### INPUT DATA
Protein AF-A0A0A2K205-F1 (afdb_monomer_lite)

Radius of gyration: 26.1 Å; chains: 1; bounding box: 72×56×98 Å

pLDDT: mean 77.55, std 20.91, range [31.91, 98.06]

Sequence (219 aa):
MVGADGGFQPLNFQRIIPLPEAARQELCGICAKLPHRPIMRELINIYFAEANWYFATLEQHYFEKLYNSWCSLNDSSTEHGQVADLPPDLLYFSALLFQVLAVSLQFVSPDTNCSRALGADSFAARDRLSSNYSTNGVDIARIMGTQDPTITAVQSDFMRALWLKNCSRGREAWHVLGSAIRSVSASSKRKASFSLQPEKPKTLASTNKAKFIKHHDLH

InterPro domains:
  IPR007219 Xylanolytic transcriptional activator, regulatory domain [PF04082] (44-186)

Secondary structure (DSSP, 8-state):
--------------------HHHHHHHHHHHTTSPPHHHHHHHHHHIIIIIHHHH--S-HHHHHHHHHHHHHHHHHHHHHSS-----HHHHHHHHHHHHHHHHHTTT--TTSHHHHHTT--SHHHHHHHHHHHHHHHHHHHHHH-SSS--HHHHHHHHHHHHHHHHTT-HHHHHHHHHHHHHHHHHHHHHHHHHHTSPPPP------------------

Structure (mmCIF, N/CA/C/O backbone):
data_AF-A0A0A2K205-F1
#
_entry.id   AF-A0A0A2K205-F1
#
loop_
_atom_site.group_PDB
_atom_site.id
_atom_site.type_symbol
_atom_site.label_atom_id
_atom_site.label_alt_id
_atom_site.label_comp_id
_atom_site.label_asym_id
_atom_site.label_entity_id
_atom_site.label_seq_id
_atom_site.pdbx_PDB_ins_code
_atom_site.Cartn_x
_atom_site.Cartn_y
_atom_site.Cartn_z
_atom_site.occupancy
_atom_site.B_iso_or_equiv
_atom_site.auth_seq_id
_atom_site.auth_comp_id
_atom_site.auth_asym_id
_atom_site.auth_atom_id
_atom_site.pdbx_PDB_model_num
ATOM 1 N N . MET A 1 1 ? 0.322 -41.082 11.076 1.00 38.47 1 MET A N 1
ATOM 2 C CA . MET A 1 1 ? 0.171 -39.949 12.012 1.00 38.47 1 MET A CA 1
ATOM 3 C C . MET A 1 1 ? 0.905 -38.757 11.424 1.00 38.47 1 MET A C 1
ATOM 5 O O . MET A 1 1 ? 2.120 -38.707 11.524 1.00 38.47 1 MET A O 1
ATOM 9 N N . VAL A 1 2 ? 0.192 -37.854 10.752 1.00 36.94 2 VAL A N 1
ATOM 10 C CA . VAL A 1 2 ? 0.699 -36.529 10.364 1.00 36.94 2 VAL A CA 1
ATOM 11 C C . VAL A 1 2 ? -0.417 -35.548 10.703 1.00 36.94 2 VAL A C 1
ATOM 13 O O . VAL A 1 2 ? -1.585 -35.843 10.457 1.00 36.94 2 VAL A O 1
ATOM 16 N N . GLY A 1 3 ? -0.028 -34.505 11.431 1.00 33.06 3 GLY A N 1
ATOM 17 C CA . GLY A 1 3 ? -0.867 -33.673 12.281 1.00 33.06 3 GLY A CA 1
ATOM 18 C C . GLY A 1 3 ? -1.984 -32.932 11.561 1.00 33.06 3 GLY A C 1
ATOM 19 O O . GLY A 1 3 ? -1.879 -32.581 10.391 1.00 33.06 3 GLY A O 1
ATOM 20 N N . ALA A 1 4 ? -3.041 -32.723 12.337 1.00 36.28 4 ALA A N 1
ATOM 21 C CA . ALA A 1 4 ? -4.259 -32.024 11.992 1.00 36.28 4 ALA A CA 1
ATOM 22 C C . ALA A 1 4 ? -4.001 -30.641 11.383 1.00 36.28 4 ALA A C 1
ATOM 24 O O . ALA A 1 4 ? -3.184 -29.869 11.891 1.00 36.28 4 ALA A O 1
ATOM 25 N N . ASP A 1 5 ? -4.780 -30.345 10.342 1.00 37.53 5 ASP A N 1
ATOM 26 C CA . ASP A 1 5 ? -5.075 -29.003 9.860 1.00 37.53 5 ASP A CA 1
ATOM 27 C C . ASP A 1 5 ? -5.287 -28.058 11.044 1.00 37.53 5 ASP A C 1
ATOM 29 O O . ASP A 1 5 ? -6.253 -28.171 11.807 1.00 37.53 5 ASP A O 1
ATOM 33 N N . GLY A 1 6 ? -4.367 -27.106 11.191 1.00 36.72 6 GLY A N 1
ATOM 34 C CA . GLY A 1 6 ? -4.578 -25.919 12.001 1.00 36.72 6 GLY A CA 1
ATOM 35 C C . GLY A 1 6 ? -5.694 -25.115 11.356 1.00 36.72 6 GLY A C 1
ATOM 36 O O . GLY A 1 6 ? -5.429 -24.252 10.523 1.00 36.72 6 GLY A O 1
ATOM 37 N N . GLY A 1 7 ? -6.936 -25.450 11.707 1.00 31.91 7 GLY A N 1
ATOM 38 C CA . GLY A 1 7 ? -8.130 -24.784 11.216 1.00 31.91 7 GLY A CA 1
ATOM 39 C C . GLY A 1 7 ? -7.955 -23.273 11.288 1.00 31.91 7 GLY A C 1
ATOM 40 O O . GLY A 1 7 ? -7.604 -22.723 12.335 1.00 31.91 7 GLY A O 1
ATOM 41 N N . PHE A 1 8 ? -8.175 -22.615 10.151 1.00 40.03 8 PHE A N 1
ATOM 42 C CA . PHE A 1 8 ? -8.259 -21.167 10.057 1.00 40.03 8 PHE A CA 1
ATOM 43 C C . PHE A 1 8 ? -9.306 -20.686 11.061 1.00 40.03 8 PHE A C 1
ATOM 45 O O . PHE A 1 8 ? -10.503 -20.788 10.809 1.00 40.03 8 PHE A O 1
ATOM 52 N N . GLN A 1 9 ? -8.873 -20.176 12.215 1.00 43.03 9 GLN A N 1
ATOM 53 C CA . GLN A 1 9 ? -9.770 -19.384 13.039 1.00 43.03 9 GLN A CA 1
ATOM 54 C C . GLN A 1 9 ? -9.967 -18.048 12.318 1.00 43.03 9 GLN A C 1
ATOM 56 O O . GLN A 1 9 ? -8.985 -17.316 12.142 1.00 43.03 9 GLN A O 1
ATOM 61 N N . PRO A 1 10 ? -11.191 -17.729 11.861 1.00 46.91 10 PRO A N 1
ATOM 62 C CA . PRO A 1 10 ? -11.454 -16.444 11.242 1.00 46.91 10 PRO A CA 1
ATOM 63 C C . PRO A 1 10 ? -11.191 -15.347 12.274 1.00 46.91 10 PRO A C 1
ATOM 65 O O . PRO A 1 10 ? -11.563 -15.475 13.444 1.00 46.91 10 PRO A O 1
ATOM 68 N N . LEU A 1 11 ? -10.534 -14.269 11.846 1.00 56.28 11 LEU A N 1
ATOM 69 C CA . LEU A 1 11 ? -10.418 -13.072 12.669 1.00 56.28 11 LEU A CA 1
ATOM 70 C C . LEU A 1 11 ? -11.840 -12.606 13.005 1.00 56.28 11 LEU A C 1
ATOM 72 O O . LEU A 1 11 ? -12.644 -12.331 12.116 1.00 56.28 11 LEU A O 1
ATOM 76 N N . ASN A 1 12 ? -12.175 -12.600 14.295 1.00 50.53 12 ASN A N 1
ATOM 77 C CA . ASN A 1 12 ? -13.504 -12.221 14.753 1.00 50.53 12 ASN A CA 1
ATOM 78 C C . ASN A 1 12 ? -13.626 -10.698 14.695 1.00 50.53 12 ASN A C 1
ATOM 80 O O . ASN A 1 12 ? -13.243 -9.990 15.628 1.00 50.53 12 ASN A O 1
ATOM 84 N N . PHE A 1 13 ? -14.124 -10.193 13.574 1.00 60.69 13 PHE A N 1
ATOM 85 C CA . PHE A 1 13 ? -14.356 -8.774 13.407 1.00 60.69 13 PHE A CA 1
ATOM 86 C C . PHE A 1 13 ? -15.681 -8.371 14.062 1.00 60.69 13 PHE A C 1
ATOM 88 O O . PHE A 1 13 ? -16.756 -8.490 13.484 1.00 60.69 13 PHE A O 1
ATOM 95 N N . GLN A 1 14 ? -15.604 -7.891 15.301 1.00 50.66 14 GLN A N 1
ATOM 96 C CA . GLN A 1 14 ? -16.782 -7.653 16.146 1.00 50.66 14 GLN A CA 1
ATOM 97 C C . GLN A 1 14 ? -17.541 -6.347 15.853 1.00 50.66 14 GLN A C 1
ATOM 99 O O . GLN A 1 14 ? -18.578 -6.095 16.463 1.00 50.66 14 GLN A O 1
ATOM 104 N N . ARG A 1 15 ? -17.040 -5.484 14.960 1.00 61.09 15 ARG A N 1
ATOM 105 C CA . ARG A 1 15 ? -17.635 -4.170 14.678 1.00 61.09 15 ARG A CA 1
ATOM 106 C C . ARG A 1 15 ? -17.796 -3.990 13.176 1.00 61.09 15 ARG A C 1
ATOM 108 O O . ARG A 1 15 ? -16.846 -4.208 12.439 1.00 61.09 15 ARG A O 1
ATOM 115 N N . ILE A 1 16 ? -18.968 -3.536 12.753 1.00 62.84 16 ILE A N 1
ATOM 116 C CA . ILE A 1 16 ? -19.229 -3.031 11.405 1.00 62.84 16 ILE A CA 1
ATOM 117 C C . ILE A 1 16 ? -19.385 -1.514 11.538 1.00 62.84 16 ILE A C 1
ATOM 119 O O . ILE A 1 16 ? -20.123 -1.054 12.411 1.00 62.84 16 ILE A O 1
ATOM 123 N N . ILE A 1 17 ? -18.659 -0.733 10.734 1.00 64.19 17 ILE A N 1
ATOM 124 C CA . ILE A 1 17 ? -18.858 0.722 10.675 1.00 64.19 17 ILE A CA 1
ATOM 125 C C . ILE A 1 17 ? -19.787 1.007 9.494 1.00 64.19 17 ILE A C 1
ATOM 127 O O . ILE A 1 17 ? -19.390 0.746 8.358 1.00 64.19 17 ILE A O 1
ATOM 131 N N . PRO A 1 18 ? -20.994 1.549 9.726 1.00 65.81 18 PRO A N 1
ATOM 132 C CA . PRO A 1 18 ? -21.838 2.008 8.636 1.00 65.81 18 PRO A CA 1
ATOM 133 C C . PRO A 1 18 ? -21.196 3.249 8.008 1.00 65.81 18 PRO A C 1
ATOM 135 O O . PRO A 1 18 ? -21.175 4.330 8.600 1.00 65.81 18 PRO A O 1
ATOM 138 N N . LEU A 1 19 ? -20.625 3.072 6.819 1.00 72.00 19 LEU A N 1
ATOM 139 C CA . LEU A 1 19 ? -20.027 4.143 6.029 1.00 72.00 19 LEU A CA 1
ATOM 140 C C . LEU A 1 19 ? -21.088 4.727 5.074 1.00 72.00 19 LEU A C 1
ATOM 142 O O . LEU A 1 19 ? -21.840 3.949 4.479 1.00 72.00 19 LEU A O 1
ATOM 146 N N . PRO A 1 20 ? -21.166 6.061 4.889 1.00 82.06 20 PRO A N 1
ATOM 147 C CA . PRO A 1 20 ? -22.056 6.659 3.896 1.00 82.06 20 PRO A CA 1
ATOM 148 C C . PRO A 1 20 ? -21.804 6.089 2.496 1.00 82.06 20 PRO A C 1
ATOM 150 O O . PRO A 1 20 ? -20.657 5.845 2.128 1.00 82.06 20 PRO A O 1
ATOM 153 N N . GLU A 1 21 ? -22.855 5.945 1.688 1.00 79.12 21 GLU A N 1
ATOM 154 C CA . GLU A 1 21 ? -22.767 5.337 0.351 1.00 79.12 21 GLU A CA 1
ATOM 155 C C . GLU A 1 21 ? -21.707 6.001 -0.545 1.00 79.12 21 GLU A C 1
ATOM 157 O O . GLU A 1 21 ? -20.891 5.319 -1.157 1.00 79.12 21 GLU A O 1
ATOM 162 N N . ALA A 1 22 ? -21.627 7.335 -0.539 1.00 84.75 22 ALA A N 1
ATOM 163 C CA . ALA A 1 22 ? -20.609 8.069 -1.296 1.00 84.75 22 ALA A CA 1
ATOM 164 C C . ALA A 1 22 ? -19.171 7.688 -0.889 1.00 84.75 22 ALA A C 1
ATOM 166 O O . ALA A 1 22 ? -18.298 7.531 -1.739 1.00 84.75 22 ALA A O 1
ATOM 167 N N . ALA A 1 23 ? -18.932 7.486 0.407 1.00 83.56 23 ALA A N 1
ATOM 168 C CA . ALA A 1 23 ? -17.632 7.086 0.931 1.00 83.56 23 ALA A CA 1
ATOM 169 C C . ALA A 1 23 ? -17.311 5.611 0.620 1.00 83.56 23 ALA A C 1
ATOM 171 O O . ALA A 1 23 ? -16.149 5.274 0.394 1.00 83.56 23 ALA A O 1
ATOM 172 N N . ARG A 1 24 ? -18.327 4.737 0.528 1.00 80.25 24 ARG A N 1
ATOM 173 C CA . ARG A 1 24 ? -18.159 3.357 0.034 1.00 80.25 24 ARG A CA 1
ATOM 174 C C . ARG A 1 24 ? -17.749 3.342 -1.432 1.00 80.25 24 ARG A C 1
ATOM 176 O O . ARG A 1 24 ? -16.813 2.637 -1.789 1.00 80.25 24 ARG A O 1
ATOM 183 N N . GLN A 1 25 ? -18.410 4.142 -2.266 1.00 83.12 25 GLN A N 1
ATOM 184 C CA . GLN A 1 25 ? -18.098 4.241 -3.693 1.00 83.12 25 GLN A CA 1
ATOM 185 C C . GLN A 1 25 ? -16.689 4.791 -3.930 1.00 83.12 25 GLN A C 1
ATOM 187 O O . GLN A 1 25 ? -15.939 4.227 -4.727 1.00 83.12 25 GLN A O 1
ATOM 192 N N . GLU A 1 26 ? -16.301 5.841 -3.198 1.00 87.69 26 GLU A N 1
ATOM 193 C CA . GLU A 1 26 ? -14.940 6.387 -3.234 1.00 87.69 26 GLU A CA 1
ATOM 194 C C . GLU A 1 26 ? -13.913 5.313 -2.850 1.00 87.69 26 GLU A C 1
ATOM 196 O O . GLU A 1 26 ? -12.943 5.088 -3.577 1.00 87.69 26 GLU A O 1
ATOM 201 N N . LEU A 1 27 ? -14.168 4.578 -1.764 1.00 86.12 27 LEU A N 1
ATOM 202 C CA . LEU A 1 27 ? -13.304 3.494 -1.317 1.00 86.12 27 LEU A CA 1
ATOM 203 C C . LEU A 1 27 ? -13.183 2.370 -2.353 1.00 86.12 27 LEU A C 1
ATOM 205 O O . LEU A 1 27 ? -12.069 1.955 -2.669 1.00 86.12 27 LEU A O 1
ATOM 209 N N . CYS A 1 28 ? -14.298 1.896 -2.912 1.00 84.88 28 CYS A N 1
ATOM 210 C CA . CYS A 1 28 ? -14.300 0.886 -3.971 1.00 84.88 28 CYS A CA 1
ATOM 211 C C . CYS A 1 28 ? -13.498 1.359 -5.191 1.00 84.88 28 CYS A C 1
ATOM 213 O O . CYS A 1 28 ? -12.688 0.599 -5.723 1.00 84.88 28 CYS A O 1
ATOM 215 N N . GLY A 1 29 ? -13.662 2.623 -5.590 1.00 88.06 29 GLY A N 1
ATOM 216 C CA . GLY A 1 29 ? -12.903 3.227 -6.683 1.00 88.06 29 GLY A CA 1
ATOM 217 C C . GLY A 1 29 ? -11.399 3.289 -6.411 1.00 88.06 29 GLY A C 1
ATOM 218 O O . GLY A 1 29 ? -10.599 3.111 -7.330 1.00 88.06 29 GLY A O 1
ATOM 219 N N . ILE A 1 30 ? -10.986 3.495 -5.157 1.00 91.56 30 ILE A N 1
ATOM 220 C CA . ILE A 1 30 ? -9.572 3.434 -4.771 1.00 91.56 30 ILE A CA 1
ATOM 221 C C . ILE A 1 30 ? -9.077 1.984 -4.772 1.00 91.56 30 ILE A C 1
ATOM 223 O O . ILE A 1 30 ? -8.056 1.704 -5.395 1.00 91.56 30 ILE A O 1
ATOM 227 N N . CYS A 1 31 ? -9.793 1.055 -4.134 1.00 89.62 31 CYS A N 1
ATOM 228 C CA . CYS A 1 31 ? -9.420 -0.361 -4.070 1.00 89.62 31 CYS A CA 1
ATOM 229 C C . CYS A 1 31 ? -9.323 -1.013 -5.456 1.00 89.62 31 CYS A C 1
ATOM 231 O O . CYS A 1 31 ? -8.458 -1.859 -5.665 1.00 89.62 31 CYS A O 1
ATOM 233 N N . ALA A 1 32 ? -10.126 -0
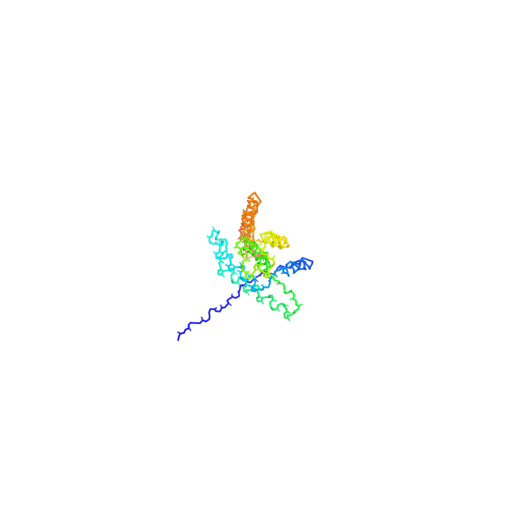.573 -6.428 1.00 89.31 32 ALA A N 1
ATOM 234 C CA . ALA A 1 32 ? -10.039 -1.019 -7.819 1.00 89.31 32 ALA A CA 1
ATOM 235 C C . ALA A 1 32 ? -8.698 -0.674 -8.503 1.00 89.31 32 ALA A C 1
ATOM 237 O O . ALA A 1 32 ? -8.368 -1.261 -9.529 1.00 89.31 32 ALA A O 1
ATOM 238 N N . LYS A 1 33 ? -7.902 0.254 -7.945 1.00 93.50 33 LYS A N 1
ATOM 239 C CA . LYS A 1 33 ? -6.552 0.592 -8.435 1.00 93.50 33 LYS A CA 1
ATOM 240 C C . LYS A 1 33 ? -5.473 -0.386 -7.954 1.00 93.50 33 LYS A C 1
ATOM 242 O O . LYS A 1 33 ? -4.311 -0.238 -8.343 1.00 93.50 33 LYS A O 1
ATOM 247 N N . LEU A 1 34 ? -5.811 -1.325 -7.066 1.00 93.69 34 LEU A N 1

### YOUR ASSIGNMENT
Look above for the line holding "ATOM 69 C CA". Print it and every line after it, exactly, through the line holding "ATOM 95 N N".

### WRITTEN RESPONSE
ATOM 69 C CA . LEU A 1 11 ? -10.418 -13.072 12.669 1.00 56.28 11 LEU A CA 1
ATOM 70 C C . LEU A 1 11 ? -11.840 -12.606 13.005 1.00 56.28 11 LEU A C 1
ATOM 72 O O . LEU A 1 11 ? -12.644 -12.331 12.116 1.00 56.28 11 LEU A O 1
ATOM 76 N N . ASN A 1 12 ? -12.175 -12.600 14.295 1.00 50.53 12 ASN A N 1
ATOM 77 C CA . ASN A 1 12 ? -13.504 -12.221 14.753 1.00 50.53 12 ASN A CA 1
ATOM 78 C C . ASN A 1 12 ? -13.626 -10.698 14.695 1.00 50.53 12 ASN A C 1
ATOM 80 O O . ASN A 1 12 ? -13.243 -9.990 15.628 1.00 50.53 12 ASN A O 1
ATOM 84 N N . PHE A 1 13 ? -14.124 -10.193 13.574 1.00 60.69 13 PHE A N 1
ATOM 85 C CA . PHE A 1 13 ? -14.356 -8.774 13.407 1.00 60.69 13 PHE A CA 1
ATOM 86 C C . PHE A 1 13 ? -15.681 -8.371 14.062 1.00 60.69 13 PHE A C 1
ATOM 88 O O . PHE A 1 13 ? -16.756 -8.490 13.484 1.00 60.69 13 PHE A O 1
ATOM 95 N N . GLN A 1 14 ? -15.604 -7.891 15.301 1.00 50.66 14 GLN A N 1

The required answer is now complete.